As I mentioned earlier, More Strange News from Another Star may be about several
things. One of its main focuses is travel and “Worse Things Have Happened” is a first
sign. It shows a design in the human condition of how the worst has yet to come. In our
simpleton overreactions, we fail to realize how easy it is to overcome. This is a basic
concept that is steeped in the lore of ancient musical tradition. This school of thought is
prominent in Wallace’s persona. It’s another trait of this record that shows how Wallace
takes the lessons learned from tradition and exemplifies their principles to develop a
unique sound. The noisiness present in “Worse Things Have Happened” achieves this in
strides.

There’s a line in a song by one of my favorite songwriters called “Miss Ferguson.” In this
tune, Cory Branan declares his love for a woman twice his age by telling her that he can’t
wait until the southern kicks in. The idea behind this sentiment is that he anticipates the
moment in which weight may settle in, but he knows that he will stick around through
and through. With More Strange News From Another Star, the weight in question is
when Wallace submits himself to the south in exchange for musical exuberance. I think
the moment on the record that displays this in spades is “The Wire (Reprise)/Kicked
Down The Road.” In going with the theme of travel, the tune expresses many ideas
about the life of a touring musician. There is the feeling of walking endlessly on the
proverbial tightrope as you take one of the greater chances of all. There is the struggle
between being embraced for your art on the road and the more likely symptoms of being
dismissed as you continue on your path to whatever we define as “home.” This has it
all and while determining that anything should be defined as “southern” in the case of
Wallace is beside the point. The idea of a “southern” tendency settling in has more to do
with an acknowledgment. This is that it was never a choice when it came to who he was
to become. He was always meant to make music and that weight found in the acceptance
of this is what makes the struggles on the road seem not so bad. As he put it earlier on,
worse things have happened to the human race.

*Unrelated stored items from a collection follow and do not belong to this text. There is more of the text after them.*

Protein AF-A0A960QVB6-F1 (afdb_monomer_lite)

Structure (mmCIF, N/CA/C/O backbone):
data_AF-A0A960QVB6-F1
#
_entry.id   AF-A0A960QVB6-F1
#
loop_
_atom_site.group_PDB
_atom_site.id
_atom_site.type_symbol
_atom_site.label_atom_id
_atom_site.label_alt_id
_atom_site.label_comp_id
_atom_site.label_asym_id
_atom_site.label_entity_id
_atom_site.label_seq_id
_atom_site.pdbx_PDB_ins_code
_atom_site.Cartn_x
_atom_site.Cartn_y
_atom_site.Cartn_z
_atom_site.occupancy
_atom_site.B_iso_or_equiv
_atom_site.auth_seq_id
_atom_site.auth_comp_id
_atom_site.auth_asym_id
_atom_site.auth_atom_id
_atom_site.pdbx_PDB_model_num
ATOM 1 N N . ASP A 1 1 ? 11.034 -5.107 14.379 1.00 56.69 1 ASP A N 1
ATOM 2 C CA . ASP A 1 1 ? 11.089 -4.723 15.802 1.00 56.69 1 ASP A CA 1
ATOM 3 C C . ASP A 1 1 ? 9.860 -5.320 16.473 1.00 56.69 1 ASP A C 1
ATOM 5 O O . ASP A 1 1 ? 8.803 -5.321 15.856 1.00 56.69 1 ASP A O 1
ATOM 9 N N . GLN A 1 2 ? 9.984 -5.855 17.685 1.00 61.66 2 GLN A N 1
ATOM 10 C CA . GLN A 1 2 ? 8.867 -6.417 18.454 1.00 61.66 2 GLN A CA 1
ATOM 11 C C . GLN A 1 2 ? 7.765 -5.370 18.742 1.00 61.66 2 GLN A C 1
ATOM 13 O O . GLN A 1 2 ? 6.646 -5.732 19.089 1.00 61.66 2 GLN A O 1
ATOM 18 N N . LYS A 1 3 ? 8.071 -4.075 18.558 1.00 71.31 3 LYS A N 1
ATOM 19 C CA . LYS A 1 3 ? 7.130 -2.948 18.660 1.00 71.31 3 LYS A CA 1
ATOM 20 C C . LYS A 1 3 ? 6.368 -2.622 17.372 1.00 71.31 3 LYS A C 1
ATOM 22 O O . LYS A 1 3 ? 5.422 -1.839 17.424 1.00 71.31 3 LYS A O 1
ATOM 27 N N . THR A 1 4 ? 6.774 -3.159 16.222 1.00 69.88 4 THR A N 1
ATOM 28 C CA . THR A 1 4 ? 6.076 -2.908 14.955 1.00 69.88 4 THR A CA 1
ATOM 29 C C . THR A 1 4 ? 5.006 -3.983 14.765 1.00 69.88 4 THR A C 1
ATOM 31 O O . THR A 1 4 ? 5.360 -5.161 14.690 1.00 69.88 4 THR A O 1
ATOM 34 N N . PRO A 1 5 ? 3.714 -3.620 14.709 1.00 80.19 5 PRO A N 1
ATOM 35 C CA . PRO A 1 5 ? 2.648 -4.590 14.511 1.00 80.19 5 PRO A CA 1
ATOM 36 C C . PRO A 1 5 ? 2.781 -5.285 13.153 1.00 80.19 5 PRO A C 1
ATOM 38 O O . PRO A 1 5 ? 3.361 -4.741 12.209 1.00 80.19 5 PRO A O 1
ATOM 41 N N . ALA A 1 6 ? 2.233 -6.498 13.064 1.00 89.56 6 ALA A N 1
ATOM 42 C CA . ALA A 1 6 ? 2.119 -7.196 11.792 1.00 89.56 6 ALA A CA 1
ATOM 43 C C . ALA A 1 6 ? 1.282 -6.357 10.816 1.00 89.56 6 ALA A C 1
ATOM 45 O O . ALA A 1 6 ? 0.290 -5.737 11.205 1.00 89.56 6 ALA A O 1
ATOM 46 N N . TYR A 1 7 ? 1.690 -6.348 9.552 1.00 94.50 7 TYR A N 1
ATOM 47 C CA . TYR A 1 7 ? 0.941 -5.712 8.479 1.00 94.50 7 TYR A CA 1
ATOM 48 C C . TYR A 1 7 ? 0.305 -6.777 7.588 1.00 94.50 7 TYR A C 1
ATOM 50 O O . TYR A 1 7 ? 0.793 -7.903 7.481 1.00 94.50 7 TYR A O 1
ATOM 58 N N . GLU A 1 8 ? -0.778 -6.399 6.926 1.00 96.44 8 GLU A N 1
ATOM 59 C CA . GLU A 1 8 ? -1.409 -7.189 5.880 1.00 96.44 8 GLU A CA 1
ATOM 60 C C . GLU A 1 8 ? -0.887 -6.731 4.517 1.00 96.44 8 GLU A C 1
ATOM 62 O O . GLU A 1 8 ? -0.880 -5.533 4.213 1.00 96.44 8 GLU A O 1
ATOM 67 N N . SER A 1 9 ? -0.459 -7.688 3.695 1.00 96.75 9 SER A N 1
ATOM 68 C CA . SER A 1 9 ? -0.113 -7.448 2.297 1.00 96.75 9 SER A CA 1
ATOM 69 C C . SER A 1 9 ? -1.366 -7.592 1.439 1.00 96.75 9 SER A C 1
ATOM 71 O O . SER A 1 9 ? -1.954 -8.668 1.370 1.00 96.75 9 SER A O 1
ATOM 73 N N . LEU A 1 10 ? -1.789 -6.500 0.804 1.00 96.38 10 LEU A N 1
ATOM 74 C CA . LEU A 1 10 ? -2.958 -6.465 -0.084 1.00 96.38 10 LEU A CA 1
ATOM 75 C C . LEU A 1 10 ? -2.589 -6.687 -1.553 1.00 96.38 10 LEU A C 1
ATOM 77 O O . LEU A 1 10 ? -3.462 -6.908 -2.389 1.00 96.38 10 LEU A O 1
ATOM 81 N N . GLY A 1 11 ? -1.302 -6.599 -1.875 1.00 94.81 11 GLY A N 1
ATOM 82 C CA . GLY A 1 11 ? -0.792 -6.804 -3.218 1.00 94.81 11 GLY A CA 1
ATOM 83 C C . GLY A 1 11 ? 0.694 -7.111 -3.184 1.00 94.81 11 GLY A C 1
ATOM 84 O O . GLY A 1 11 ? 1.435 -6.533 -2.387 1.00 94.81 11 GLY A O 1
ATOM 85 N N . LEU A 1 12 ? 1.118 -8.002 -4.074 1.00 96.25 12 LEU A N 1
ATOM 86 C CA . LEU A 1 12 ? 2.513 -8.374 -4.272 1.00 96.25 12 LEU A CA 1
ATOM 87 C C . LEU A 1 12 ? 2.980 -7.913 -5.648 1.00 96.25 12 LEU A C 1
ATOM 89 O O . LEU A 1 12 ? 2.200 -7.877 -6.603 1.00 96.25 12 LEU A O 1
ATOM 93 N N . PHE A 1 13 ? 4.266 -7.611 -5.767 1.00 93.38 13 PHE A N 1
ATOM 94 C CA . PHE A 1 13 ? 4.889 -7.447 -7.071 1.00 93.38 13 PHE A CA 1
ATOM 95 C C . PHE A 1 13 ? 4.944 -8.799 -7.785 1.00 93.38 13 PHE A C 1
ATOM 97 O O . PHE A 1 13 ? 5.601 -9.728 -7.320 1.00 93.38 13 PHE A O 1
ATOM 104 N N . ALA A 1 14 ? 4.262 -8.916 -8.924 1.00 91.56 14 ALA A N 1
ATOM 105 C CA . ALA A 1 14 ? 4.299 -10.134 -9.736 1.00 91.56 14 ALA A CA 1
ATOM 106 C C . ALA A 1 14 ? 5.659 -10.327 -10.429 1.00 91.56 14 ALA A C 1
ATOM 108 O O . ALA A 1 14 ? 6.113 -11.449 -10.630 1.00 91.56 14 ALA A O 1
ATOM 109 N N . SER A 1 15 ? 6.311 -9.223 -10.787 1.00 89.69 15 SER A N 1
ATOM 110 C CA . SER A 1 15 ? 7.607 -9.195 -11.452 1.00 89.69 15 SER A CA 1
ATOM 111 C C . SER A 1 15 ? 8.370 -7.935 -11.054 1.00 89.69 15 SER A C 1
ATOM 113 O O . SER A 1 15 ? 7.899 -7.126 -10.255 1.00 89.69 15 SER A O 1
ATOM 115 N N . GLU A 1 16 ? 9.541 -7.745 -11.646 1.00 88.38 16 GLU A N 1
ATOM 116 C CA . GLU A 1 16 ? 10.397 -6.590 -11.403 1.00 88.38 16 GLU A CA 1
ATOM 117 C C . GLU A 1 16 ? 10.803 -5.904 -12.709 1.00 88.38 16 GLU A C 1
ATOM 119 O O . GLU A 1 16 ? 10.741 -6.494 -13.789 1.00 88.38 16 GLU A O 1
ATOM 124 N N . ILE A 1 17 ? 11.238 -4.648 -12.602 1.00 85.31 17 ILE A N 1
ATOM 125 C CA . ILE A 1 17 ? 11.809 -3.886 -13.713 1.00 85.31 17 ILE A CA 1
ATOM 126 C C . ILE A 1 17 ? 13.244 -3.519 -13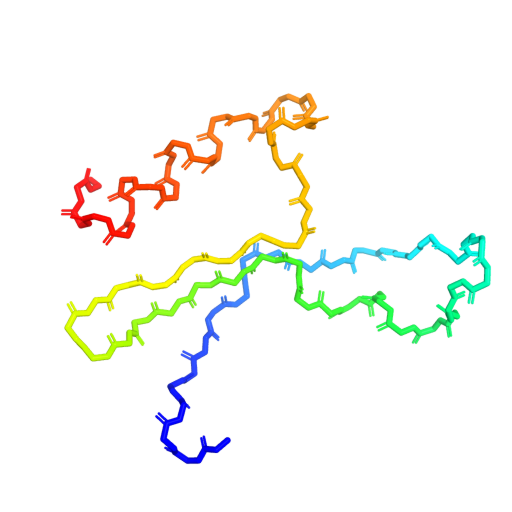.334 1.00 85.31 17 ILE A C 1
ATOM 128 O O . ILE A 1 17 ? 13.498 -2.482 -12.727 1.00 85.31 17 ILE A O 1
ATOM 132 N N . ALA A 1 18 ? 14.198 -4.366 -13.716 1.00 85.44 18 ALA A N 1
ATOM 133 C CA . ALA A 1 18 ? 15.623 -4.145 -13.475 1.00 85.44 18 ALA A CA 1
ATOM 134 C C . ALA A 1 18 ? 16.245 -3.212 -14.535 1.00 85.44 18 ALA A C 1
ATOM 136 O O . ALA A 1 18 ? 17.089 -3.611 -15.336 1.00 85.44 18 ALA A O 1
ATOM 137 N N . LYS A 1 19 ? 15.775 -1.960 -14.594 1.00 86.25 19 LYS A N 1
ATO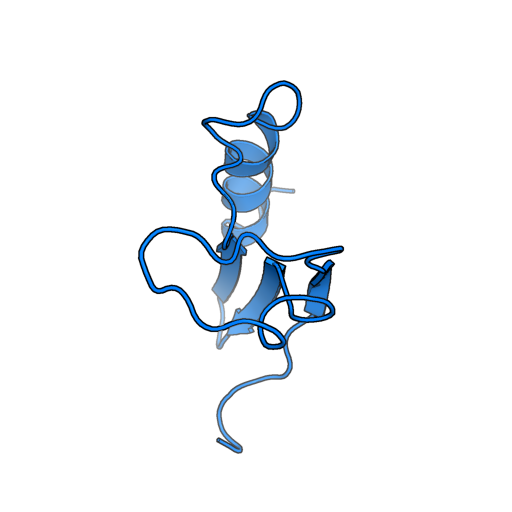M 138 C CA . LYS A 1 19 ? 16.320 -0.912 -15.478 1.00 86.25 19 LYS A CA 1
ATOM 139 C C . LYS A 1 19 ? 17.126 0.108 -14.674 1.00 86.25 19 LYS A C 1
ATOM 141 O O . LYS A 1 19 ? 16.959 0.223 -13.466 1.00 86.25 19 LYS A O 1
ATOM 146 N N . ASN A 1 20 ? 17.988 0.869 -15.350 1.00 85.31 20 ASN A N 1
ATOM 147 C CA . ASN A 1 20 ? 18.770 1.966 -14.754 1.00 85.31 20 ASN A CA 1
ATOM 148 C C . ASN A 1 20 ? 19.656 1.541 -13.564 1.00 85.31 20 ASN A C 1
ATOM 150 O O . ASN A 1 20 ? 19.828 2.299 -12.615 1.00 85.31 20 ASN A O 1
ATOM 154 N N . GLY A 1 21 ? 20.203 0.322 -13.605 1.00 82.81 21 GLY A N 1
ATOM 155 C CA . GLY A 1 21 ? 21.045 -0.207 -12.527 1.00 82.81 21 GLY A CA 1
ATOM 156 C C . GLY A 1 21 ? 20.271 -0.709 -11.304 1.00 82.81 21 GLY A C 1
ATOM 157 O O . GLY A 1 21 ? 20.892 -1.008 -10.287 1.00 82.81 21 GLY A O 1
ATOM 158 N N . ALA A 1 22 ? 18.941 -0.821 -11.387 1.00 84.25 22 ALA A N 1
ATOM 159 C CA . ALA A 1 22 ? 18.152 -1.4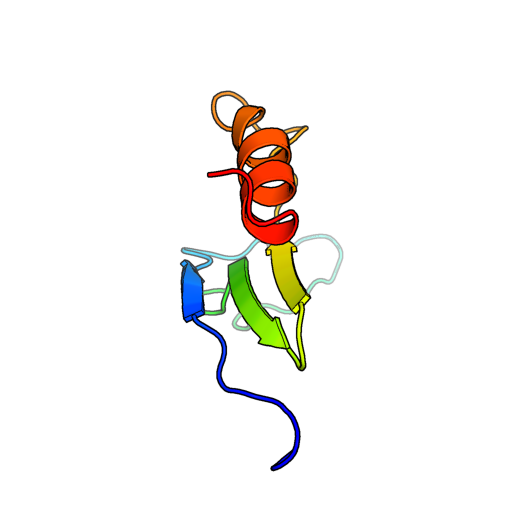58 -10.341 1.00 84.25 22 ALA A CA 1
ATOM 160 C C . ALA A 1 22 ? 18.537 -2.950 -10.199 1.00 84.25 22 ALA A C 1
ATOM 162 O O . ALA A 1 22 ? 18.635 -3.645 -11.216 1.00 84.25 22 ALA A O 1
ATOM 163 N N . PRO A 1 23 ? 18.743 -3.452 -8.966 1.00 81.12 23 PRO A N 1
ATOM 164 C CA . PRO A 1 23 ? 19.039 -4.861 -8.714 1.00 81.12 23 PRO A CA 1
ATOM 165 C C . PRO A 1 23 ? 17.946 -5.796 -9.248 1.00 81.12 23 PRO A C 1
ATOM 167 O O . PRO A 1 23 ? 16.759 -5.497 -9.120 1.00 81.12 23 PRO A O 1
ATOM 170 N N . SER A 1 24 ? 18.349 -6.941 -9.802 1.00 86.19 24 SER A N 1
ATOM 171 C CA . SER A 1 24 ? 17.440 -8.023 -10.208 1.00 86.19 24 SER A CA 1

More Strange News from Another Star builds on the identity that Wallace has been
growing into for ages now. While I Smile All Day, I Smile All Night lays the foreground,
I truly believe this is a record where we get to see him come into his own. Although, the
idea of “home” when it comes to artists like Wallace is forged by the road continuously
traveled, I can only hope that “home” could come to mean Richmond, Virginia if even
for just a single night’s performance.